_Problem statement_
Of all the lines in the entries below, give again exactly those starting at the line containing "ATOM 39 C C" and ending at the line containing "ATOM 55 C CA . LYS", both ends included, and no others.
::::
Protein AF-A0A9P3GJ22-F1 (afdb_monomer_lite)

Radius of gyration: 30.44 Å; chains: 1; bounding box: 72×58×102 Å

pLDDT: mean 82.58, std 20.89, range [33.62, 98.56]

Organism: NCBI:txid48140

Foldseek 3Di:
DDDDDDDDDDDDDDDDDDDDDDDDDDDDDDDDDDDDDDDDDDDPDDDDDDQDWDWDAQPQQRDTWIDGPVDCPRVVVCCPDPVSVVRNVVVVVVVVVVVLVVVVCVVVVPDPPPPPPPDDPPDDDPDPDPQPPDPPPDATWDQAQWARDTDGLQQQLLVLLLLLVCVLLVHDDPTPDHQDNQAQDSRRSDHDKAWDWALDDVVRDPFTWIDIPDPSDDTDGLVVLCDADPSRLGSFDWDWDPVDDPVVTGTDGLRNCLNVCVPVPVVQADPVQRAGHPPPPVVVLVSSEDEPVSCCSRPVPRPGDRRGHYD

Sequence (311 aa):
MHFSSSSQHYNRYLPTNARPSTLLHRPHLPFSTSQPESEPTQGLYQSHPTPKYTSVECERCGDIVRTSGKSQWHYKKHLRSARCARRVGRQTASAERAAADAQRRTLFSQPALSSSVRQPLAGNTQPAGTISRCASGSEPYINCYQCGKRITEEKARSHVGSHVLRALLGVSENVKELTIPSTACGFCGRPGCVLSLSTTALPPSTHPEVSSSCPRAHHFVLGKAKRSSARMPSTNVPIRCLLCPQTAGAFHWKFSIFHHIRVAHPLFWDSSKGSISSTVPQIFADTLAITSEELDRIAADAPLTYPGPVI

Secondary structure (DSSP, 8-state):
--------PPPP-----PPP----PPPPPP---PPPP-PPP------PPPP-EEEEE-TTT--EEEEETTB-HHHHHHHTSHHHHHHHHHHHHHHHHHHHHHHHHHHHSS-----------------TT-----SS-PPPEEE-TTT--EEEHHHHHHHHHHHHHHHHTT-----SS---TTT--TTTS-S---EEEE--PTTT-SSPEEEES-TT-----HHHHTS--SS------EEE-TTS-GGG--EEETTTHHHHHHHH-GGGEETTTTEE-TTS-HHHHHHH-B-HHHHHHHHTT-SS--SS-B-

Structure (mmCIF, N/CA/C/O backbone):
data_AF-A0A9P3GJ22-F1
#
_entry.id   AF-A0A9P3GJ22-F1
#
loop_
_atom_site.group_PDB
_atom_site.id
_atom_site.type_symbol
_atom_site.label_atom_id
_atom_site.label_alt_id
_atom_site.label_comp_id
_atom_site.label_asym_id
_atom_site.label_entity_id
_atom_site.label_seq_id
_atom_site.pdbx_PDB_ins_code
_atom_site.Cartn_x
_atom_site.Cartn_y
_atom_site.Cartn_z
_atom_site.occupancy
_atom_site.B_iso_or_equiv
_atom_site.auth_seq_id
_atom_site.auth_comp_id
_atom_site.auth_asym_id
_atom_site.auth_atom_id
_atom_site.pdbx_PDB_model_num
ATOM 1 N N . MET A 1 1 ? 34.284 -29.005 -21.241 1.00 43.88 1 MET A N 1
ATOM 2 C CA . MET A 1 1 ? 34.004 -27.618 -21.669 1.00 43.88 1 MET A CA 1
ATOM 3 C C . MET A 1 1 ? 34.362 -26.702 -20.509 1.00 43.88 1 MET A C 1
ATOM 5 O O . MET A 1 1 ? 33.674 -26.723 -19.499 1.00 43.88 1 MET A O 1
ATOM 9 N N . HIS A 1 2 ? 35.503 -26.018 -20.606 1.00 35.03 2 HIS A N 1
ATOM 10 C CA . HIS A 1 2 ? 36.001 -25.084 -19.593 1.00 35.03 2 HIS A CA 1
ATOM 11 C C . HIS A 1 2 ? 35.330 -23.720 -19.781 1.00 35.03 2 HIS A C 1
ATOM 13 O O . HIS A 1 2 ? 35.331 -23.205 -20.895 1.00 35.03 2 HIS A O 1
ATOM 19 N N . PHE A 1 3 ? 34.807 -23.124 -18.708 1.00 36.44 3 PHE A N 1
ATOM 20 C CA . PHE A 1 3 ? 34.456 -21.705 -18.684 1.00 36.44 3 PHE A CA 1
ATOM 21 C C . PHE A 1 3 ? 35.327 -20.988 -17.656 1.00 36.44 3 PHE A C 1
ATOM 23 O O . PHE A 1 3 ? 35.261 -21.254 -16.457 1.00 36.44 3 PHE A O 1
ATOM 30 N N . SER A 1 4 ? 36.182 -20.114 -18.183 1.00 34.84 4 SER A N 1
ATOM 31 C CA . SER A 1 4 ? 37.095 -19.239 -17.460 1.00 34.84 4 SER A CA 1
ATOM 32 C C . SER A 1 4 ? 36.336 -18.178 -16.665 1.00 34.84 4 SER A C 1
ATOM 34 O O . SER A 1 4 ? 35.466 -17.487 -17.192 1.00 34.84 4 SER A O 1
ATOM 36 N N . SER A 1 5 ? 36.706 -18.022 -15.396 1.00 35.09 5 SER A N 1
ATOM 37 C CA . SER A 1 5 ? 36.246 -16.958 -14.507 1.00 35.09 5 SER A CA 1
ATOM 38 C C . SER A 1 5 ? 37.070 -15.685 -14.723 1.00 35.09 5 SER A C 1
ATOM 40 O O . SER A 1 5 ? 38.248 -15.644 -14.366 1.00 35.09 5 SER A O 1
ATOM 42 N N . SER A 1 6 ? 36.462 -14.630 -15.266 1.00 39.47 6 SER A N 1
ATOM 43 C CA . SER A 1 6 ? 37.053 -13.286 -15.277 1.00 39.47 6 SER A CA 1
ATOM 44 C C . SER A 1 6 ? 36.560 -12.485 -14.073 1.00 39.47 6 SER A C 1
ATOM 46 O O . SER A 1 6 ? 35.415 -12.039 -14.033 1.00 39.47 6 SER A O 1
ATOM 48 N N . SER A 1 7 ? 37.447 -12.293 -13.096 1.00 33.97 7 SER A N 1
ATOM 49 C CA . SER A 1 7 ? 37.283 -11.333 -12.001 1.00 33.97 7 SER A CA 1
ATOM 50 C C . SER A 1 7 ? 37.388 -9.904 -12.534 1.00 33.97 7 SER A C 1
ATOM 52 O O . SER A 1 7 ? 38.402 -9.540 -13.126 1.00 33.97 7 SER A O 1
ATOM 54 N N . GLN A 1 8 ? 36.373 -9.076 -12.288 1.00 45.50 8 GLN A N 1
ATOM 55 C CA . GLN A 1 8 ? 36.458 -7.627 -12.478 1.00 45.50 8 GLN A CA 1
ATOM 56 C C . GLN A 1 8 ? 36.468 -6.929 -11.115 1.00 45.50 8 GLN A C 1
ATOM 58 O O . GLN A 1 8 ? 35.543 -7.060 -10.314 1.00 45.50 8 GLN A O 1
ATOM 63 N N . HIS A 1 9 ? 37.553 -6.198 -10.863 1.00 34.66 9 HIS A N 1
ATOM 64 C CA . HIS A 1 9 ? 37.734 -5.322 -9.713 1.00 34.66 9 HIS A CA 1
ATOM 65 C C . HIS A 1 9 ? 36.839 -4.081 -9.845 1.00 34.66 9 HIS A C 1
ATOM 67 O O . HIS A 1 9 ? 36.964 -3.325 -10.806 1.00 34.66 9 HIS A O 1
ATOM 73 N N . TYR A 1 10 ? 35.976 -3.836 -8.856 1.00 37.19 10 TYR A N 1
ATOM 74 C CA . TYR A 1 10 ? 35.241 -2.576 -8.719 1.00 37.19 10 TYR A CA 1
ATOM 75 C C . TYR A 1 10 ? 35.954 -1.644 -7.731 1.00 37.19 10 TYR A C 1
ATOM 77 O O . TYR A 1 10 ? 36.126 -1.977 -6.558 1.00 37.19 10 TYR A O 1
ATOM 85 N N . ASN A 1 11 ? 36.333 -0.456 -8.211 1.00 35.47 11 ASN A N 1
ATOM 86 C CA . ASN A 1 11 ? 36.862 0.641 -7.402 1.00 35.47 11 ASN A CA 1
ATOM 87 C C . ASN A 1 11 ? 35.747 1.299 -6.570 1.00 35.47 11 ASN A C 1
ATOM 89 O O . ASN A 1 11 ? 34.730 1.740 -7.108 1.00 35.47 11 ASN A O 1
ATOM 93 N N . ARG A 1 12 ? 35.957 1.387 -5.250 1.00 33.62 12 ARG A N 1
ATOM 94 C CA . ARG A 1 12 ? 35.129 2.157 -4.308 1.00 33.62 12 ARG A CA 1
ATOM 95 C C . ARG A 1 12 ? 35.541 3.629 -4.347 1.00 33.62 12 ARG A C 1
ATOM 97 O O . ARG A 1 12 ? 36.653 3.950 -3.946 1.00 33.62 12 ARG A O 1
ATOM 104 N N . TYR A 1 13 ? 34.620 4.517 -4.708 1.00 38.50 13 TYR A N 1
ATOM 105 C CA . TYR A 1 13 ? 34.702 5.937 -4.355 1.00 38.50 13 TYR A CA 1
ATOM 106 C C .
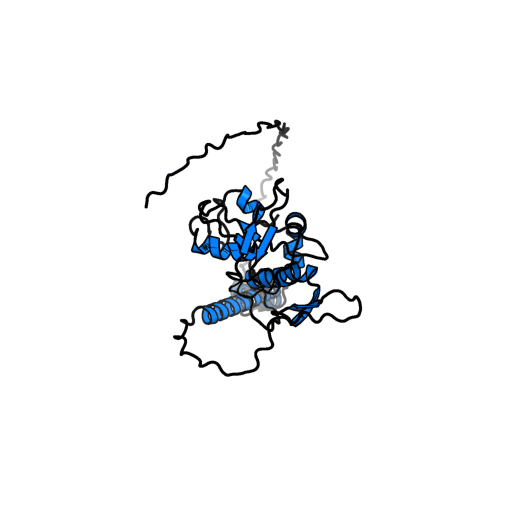 TYR A 1 13 ? 33.619 6.251 -3.319 1.00 38.50 13 TYR A C 1
ATOM 108 O O . TYR A 1 13 ? 32.428 6.103 -3.587 1.00 38.50 13 TYR A O 1
ATOM 116 N N . LEU A 1 14 ? 34.046 6.647 -2.118 1.00 35.78 14 LEU A N 1
ATOM 117 C CA . LEU A 1 14 ? 33.193 7.178 -1.054 1.00 35.78 14 LEU A CA 1
ATOM 118 C C . LEU A 1 14 ? 33.227 8.712 -1.123 1.00 35.78 14 LEU A C 1
ATOM 120 O O . LEU A 1 14 ? 34.322 9.271 -1.068 1.00 35.78 14 LEU A O 1
ATOM 124 N N . PRO A 1 15 ? 32.085 9.416 -1.185 1.00 43.59 15 PRO A N 1
ATOM 125 C CA . PRO A 1 15 ? 32.063 10.849 -0.944 1.00 43.59 15 PRO A CA 1
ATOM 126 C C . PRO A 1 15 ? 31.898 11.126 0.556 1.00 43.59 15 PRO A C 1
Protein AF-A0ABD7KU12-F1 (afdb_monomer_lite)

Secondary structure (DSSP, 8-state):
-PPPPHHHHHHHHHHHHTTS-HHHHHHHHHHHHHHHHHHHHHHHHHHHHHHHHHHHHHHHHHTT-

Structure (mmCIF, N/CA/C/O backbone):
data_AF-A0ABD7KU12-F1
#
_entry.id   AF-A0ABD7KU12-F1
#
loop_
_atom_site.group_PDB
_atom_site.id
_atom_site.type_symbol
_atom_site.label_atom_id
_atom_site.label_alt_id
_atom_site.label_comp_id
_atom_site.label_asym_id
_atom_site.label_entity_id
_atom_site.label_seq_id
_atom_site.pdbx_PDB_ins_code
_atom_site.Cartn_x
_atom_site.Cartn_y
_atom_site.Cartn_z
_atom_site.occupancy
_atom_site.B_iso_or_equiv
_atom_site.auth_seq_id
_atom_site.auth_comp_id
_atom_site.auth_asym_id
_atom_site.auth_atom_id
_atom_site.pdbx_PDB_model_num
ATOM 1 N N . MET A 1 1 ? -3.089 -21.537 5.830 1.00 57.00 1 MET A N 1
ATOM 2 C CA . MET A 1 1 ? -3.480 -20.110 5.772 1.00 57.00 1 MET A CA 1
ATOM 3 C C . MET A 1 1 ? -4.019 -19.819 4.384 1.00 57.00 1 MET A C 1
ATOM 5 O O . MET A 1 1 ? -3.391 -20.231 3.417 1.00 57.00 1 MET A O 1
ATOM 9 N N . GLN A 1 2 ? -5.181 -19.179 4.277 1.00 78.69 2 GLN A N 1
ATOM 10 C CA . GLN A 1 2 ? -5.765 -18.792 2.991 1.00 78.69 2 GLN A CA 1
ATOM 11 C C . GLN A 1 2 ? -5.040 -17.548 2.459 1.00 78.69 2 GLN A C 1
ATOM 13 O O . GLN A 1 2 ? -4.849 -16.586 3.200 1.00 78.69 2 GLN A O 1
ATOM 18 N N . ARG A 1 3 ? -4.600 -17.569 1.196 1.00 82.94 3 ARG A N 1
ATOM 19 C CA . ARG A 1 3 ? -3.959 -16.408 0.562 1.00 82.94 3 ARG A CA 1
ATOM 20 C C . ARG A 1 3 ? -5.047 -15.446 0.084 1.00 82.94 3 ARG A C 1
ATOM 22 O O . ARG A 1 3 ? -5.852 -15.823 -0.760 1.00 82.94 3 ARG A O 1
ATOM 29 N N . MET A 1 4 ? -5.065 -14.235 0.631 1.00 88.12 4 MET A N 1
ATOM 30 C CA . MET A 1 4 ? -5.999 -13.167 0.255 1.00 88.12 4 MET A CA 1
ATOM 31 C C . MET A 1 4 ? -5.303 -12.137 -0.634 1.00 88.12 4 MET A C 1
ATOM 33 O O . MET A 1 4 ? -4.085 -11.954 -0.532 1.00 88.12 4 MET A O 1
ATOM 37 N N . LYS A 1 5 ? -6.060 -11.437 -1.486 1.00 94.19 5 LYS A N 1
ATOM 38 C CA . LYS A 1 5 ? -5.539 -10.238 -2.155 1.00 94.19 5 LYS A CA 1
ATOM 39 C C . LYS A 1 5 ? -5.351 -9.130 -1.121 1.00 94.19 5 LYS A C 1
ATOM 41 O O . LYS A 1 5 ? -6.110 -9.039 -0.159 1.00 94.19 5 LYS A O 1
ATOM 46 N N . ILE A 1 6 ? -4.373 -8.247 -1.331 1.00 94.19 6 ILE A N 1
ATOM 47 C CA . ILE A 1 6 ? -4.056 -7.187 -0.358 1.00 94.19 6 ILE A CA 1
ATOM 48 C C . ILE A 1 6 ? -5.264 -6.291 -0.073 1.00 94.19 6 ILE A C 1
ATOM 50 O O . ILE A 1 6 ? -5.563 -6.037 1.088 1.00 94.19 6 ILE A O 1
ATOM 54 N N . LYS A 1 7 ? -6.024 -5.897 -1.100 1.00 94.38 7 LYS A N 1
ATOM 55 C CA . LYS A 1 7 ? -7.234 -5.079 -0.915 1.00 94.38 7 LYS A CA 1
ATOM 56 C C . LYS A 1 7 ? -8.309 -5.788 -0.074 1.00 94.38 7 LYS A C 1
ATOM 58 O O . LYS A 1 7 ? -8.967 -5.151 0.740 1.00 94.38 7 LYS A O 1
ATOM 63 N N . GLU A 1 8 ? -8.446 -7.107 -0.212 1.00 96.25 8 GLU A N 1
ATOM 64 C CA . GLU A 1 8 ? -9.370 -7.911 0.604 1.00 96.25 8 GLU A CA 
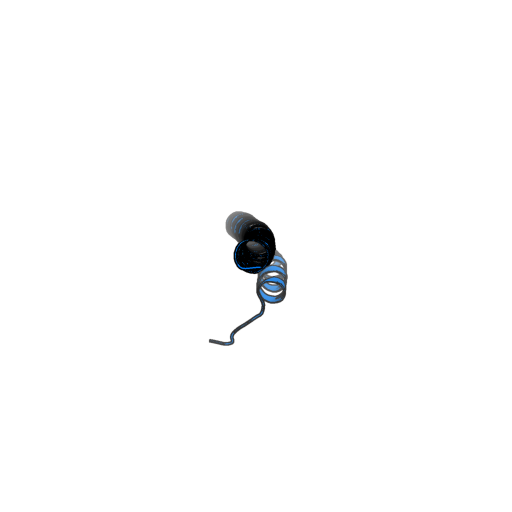1
ATOM 65 C C . GLU A 1 8 ? -8.884 -8.003 2.056 1.00 96.25 8 GLU A C 1
ATOM 67 O O . GLU A 1 8 ? -9.674 -7.870 2.988 1.00 96.25 8 GLU A O 1
ATOM 72 N N . LEU A 1 9 ? -7.575 -8.184 2.256 1.00 95.94 9 LEU A N 1
ATOM 73 C CA . LEU A 1 9 ? -6.957 -8.220 3.580 1.00 95.94 9 LEU A CA 1
ATOM 74 C C . LEU A 1 9 ? -7.117 -6.882 4.318 1.00 95.94 9 LEU A C 1
ATOM 76 O O . LEU A 1 9 ? -7.501 -6.876 5.485 1.00 95.94 9 LEU A O 1
ATOM 80 N N . VAL A 1 10 ? -6.881 -5.758 3.635 1.00 97.06 10 VAL A N 1
ATOM 81 C CA . VAL A 1 10 ? -7.076 -4.401 4.176 1.00 97.06 10 VAL A CA 1
ATOM 82 C C . VAL A 1 10 ? -8.535 -4.185 4.585 1.00 97.06 10 VAL A C 1
ATOM 84 O O . VAL A 1 10 ? -8.804 -3.722 5.695 1.00 97.06 10 VAL A O 1
ATOM 87 N N . ALA A 1 11 ? -9.488 -4.579 3.736 1.00 96.94 11 ALA A N 1
ATOM 88 C CA . ALA A 1 11 ? -10.912 -4.464 4.045 1.00 96.94 11 ALA A CA 1
ATOM 89 C C . ALA A 1 11 ? -11.302 -5.285 5.287 1.00 96.94 11 ALA A C 1
ATOM 91 O O . ALA A 1 11 ? -11.986 -4.781 6.182 1.00 96.94 11 ALA A O 1
ATOM 92 N N . VAL A 1 12 ? -10.823 -6.530 5.383 1.00 96.75 12 VAL A N 1
ATOM 93 C CA . VAL A 1 12 ? -11.063 -7.381 6.556 1.00 96.75 12 VAL A CA 1
ATOM 94 C C . VAL A 1 12 ? -10.410 -6.808 7.812 1.00 96.75 12 VAL A C 1
ATOM 96 O O . VAL A 1 12 ? -11.037 -6.832 8.870 1.00 96.75 12 VAL A O 1
ATOM 99 N N . ALA A 1 13 ? -9.206 -6.243 7.716 1.00 96.31 13 ALA A N 1
ATOM 100 C CA . ALA A 1 13 ? -8.530 -5.610 8.846 1.00 96.31 13 ALA A CA 1
ATOM 101 C C . ALA A 1 13 ? -9.315 -4.395 9.381 1.00 96.31 13 ALA A C 1
ATOM 103 O O . ALA A 1 13 ? -9.547 -4.291 10.588 1.00 96.31 13 ALA A O 1
ATOM 104 N N . HIS A 1 14 ? -9.822 -3.524 8.501 1.00 97.69 14 HIS A N 1
ATOM 105 C CA . HIS A 1 14 ? -10.681 -2.408 8.915 1.00 97.69 14 HIS A CA 1
ATOM 106 C C . HIS A 1 14 ? -11.997 -2.878 9.544 1.00 97.69 14 HIS A C 1
ATOM 108 O O . HIS A 1 14 ? -12.414 -2.330 10.567 1.00 97.69 14 HIS A O 1
ATOM 114 N N . ALA A 1 15 ? -12.631 -3.913 8.985 1.00 97.19 15 ALA A N 1
ATOM 115 C CA . ALA A 1 15 ? -13.841 -4.495 9.561 1.00 97.19 15 ALA A CA 1
ATOM 116 C C . ALA A 1 15 ? -13.576 -5.131 10.939 1.00 97.19 15 ALA A C 1
ATOM 118 O O . ALA A 1 15 ? -14.385 -4.993 11.859 1.00 97.19 15 ALA A O 1
ATOM 119 N N . ALA A 1 16 ? -12.432 -5.800 11.105 1.00 96.44 16 ALA A N 1
ATOM 120 C CA . ALA A 1 16 ? -12.017 -6.396 12.369 1.00 96.44 16 ALA A CA 1
ATOM 121 C C . ALA A 1 16 ? -11.761 -5.335 13.446 1.00 96.44 16 ALA A C 1
ATOM 123 O O . ALA A 1 16 ? -12.140 -5.546 14.595 1.00 96.44 16 ALA A O 1
ATOM 124 N N . ALA A 1 17 ? -11.213 -4.171 13.081 1.00 97.31 17 ALA A N 1
ATOM 125 C CA . ALA A 1 17 ? -10.972 -3.078 14.021 1.00 97.31 17 ALA A CA 1
ATOM 126 C C . ALA A 1 17 ? -12.243 -2.599 14.745 1.00 97.31 17 ALA A C 1
ATOM 128 O O . ALA A 1 17 ? -12.159 -2.145 15.879 1.00 97.31 17 ALA A O 1
ATOM 129 N N . GLY A 1 18 ? -13.429 -2.726 14.135 1.00 93.62 18 GLY A N 1
ATOM 130 C CA . GLY A 1 18 ? -14.703 -2.394 14.789 1.00 93.62 18 GLY A CA 1
ATOM 131 C C . GLY A 1 18 ? -15.091 -3.326 15.946 1.00 93.62 18 GLY A C 1
ATOM 132 O O . GLY A 1 18 ? -16.010 -3.011 16.694 1.00 93.62 18 GLY A O 1
ATOM 133 N N . LYS A 
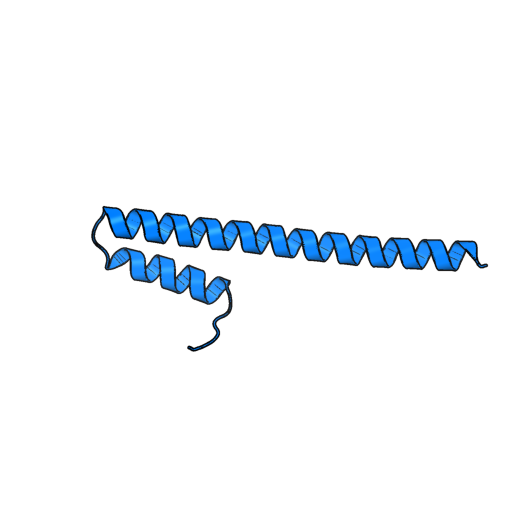1 19 ? -14.405 -4.465 16.092 1.00 97.06 19 LYS A N 1
ATOM 134 C CA . LYS A 1 19 ? -14.665 -5.490 17.116 1.00 97.06 19 LYS A CA 1
ATOM 135 C C . LYS A 1 19 ? -13.599 -5.518 18.216 1.00 97.06 19 LYS A C 1
ATOM 137 O O . LYS A 1 19 ? -13.688 -6.346 19.117 1.00 97.06 19 LYS A O 1
ATOM 142 N N . LEU A 1 20 ? -12.577 -4.669 18.113 1.00 96.75 20 LEU A N 1
ATOM 143 C CA . LEU A 1 20 ? -11.446 -4.619 19.037 1.00 96.75 20 LEU A CA 1
ATOM 144 C C . LEU A 1 20 ? -11.637 -3.509 20.084 1.00 96.75 20 LEU A C 1
ATOM 146 O O . LEU A 1 20 ? -12.350 -2.537 19.812 1.00 96.75 20 LEU A O 1
ATOM 150 N N . PRO A 1 21 ? -10.988 -3.606 21.260 1.00 98.19 21 PRO A N 1
ATOM 151 C CA . PRO A 1 21 ? -10.924 -2.484 22.187 1.00 98.19 21 PRO A CA 1
ATOM 152 C C . PRO A 1 21 ? -10.197 -1.281 21.554 1.00 98.19 21 PRO A C 1
ATOM 154 O O . PRO A 1 21 ? -9.502 -1.432 20.546 1.00 98.19 21 PRO A O 1
ATOM 157 N N . PRO A 1 22 ? -10.363 -0.060 22.096 1.00 97.06 22 PRO A N 1
ATOM 158 C CA . PRO A 1 22 ? -9.969 1.167 21.399 1.00 97.06 22 PRO A CA 1
ATOM 159 C C . PRO A 1 22 ? -8.497 1.236 20.964 1.00 97.06 22 PRO A C 1
ATOM 161 O O . PRO A 1 22 ? -8.212 1.703 19.860 1.00 97.06 22 PRO A O 1
ATOM 164 N N . ALA A 1 23 ? -7.567 0.763 21.799 1.00 97.69 23 ALA A N 1
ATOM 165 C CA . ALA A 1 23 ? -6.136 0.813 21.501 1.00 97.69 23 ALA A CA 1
::::
_Answer to this task_
ATOM 39 C C . LYS A 1 5 ? -5.351 -9.130 -1.121 1.00 94.19 5 LYS A C 1
ATOM 41 O O . LYS A 1 5 ? -6.110 -9.039 -0.159 1.00 94.19 5 LYS A O 1
ATOM 46 N N . ILE A 1 6 ? -4.373 -8.247 -1.331 1.00 94.19 6 ILE A N 1
ATOM 47 C CA . ILE A 1 6 ? -4.056 -7.187 -0.358 1.00 94.19 6 ILE A CA 1
ATOM 48 C C . ILE A 1 6 ? -5.264 -6.291 -0.073 1.00 94.19 6 ILE A C 1
ATOM 50 O O . ILE A 1 6 ? -5.563 -6.037 1.088 1.00 94.19 6 ILE A O 1
ATOM 54 N N . LYS A 1 7 ? -6.024 -5.897 -1.100 1.00 94.38 7 LYS A N 1
ATOM 55 C CA . LYS A 1 7 ? -7.234 -5.079 -0.915 1.00 94.38 7 LYS A CA 1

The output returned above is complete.